The National Center on Sexual Exploitation has spent years exposing the connections between pornography, trafficking, online exploitation, and commercial sexual abuse. Safe House Project focuses on survivor restoration and long-term recovery services for trafficking victims. Enough Is Enough has worked aggressively to combat online sexual exploitation and protect children from digital predation. Voices Against Trafficking amplifies survivor experiences while advocating for systemic reform.

Their work reflects a reality often absent from academic debates: the overwhelming majority of people entering prostitution are not entering from positions of strength and unlimited economic opportunity. Many are surviving circumstances they did not create.

Progressive movements historically sought to protect vulnerable workers from exploitation by powerful economic actors. Yet modern prostitution activism increasingly asks society to normalize one of the oldest forms of economic exploitation in human history under the banner of liberation.

This ideological contradiction becomes even more troubling when viewed through the lens of human trafficking.
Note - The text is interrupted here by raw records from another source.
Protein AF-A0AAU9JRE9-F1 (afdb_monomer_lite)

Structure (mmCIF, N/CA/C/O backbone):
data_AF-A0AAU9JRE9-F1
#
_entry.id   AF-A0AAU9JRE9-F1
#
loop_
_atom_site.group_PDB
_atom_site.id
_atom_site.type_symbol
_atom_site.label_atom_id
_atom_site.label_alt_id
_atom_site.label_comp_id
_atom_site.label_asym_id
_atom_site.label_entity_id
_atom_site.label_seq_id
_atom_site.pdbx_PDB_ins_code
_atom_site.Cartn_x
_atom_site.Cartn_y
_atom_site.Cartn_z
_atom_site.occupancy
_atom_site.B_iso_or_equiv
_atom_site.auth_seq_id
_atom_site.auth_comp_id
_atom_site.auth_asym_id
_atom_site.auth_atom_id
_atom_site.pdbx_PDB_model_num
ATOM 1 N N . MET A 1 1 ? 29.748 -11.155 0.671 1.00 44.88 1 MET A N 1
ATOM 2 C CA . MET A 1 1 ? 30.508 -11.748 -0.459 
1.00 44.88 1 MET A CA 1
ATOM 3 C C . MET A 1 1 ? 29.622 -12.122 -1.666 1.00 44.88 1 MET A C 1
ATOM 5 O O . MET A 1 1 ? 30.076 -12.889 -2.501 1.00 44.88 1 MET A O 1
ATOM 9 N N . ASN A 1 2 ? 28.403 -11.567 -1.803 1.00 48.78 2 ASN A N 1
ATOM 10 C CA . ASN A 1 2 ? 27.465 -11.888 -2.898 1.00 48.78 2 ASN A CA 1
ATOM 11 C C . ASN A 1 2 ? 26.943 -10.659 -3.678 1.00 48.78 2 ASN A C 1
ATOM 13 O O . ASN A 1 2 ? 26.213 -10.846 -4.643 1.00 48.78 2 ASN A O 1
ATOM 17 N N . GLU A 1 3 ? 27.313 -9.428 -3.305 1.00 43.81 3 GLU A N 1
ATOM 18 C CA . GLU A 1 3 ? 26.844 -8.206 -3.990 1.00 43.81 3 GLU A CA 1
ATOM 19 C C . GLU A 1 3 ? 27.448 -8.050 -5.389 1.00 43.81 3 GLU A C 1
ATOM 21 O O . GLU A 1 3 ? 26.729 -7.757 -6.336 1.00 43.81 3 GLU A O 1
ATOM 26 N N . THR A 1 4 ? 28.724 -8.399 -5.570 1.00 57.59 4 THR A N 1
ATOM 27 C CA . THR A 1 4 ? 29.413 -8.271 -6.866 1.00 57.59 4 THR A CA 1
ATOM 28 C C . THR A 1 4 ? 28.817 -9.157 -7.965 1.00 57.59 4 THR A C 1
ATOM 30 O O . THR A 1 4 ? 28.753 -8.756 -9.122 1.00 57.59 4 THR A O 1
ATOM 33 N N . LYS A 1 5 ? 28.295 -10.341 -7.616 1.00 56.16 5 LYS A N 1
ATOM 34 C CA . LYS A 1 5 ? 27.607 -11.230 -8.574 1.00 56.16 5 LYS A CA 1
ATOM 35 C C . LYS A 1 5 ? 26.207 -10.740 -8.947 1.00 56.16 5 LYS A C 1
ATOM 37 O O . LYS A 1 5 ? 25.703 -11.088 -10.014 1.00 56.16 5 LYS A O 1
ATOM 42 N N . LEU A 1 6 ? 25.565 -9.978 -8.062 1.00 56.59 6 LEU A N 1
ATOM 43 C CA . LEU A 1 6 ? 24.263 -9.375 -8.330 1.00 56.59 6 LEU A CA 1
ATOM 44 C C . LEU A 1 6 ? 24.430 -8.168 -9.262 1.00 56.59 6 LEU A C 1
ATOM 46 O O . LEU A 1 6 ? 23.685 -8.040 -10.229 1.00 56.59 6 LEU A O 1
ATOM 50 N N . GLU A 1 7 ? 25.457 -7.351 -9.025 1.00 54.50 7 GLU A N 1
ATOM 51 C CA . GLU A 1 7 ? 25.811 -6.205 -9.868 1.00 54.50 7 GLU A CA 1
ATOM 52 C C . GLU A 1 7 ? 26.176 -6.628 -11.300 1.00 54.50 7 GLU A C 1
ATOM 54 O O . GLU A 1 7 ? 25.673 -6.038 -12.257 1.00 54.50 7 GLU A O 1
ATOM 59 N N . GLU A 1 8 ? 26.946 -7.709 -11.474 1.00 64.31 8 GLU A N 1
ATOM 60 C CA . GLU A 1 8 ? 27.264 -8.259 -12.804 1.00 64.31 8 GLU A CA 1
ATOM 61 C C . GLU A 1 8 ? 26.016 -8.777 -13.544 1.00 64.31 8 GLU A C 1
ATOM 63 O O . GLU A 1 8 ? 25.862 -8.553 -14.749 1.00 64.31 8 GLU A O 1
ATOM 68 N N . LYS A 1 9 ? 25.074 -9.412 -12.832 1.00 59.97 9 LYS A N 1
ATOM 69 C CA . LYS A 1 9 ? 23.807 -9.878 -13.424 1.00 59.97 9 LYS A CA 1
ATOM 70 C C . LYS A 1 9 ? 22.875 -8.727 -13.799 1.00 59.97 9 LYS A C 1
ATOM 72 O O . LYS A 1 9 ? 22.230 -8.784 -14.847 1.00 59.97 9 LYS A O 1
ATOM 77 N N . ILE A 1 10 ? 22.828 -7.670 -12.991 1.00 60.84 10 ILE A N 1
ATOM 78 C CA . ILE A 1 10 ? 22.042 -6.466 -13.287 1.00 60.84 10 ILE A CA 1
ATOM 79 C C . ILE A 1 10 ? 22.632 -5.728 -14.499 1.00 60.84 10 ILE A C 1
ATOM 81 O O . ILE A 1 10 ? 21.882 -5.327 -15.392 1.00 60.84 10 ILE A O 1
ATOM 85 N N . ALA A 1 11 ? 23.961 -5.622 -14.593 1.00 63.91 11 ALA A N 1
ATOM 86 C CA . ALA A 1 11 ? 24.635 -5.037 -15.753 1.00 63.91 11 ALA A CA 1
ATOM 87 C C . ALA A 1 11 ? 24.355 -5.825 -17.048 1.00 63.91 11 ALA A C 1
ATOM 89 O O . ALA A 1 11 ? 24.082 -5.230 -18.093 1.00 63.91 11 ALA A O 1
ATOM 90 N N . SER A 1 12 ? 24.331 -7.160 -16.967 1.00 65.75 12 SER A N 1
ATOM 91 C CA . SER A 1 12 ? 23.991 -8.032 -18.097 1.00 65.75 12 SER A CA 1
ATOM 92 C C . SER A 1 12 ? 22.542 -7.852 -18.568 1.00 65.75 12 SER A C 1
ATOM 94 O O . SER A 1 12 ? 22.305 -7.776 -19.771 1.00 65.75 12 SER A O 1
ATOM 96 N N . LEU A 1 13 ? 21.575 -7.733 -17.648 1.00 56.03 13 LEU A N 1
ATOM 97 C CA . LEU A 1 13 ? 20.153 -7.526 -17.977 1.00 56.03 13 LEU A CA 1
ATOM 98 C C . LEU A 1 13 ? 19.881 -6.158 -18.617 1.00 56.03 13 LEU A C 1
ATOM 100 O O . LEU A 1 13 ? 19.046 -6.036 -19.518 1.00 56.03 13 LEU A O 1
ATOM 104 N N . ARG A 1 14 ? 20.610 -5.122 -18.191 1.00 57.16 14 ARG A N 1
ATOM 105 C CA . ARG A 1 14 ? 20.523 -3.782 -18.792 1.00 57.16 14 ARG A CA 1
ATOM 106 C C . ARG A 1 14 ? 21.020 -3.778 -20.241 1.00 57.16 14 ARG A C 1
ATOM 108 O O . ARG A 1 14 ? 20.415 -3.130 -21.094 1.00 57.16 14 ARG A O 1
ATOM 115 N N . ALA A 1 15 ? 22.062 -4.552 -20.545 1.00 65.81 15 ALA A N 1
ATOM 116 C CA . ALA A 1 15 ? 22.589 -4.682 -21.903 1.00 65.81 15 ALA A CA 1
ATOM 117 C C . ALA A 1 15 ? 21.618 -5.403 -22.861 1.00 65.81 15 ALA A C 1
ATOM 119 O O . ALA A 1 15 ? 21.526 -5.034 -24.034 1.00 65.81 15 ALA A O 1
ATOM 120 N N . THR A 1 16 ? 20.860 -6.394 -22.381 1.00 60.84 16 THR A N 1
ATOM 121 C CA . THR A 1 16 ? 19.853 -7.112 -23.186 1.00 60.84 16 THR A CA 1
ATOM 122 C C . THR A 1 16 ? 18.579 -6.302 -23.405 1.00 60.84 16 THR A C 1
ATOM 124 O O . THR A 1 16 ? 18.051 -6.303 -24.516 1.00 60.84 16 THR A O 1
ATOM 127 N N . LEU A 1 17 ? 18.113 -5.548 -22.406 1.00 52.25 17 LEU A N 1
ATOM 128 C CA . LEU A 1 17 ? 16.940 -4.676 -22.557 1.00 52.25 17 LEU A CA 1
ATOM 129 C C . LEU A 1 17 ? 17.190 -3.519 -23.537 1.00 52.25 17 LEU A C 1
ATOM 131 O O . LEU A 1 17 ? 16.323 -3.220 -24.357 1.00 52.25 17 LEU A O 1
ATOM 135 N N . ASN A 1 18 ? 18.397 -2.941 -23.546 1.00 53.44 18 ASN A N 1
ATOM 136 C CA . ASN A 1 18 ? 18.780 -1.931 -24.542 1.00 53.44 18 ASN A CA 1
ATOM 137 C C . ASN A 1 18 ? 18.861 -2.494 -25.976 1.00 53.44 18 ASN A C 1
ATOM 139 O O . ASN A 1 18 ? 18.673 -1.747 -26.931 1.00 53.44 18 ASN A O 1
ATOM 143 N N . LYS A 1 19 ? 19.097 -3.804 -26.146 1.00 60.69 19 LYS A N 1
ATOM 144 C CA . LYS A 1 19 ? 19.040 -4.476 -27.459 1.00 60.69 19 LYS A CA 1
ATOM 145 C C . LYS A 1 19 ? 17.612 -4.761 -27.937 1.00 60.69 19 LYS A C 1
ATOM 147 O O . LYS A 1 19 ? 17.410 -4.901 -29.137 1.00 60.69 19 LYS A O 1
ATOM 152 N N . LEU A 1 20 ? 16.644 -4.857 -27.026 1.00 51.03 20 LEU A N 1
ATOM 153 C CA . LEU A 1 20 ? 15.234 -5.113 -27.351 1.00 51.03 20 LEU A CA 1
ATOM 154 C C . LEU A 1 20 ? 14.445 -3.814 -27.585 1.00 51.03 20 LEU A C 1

The global trafficking industry generates billions annually precisely because demand exists. Demand matters. Buyers matter. The normalization of purchasing sex expands markets, creates profit incentives, and increases opportunities for traffickers to recruit and exploit vulnerable individuals.

Countries that legalized or broadly decriminalized prostitution have often struggled with expanding commercial sex industries and trafficking concerns. Germany and the Netherlands are frequently cited examples where legalization created larger commercial markets that criminal networks could infiltrate. The Wall Street Journal article itself referenced concerns about market expansion following legalization efforts.

This is why many survivor advocates support the Nordic Model, which decriminalizes those being sold for sex while targeting buyers, traffickers, and pimps. The approach recognizes an essential truth: the individual being purchased is often the least powerful person in the transaction.

Critics argue that opposing prostitution is paternalistic or anti-choice. But acknowledging exploitation is not paternalism. It is realism.

A society that truly values human dignity should not aspire to build more efficient systems for commercial sexual access. It should aspire to reduce the conditions that make exploitation profitable in the first place.

That means addressing addiction, poverty, childhood trauma, homelessness, mental health crises, online grooming, and institutional failures that leave vulnerable people susceptible to exploitation. It means strengthening survivor services, increasing trafficking enforcement, improving prevention education, and holding powerful individuals accountable regardless of wealth or status.

Most importantly, it means rejecting the dangerous cultural trend that attempts to redefine exploitation as empowerment simply because modern language has become more sophisticated.

Not every transaction entered into voluntarily is inherently just.

History repeatedly shows that societies often normalize exploitation long before they recognize its consequences. Future generations may look back on this era’s effort to commercialize and sanitize prostitution the same way we now view other systems once defended as economic necessity or personal freedom.

The question is not whether vulnerable people deserve dignity and protection. They absolutely do.

The real question is whether society is willing to admit that some markets should never be normalized simply because they are profitable.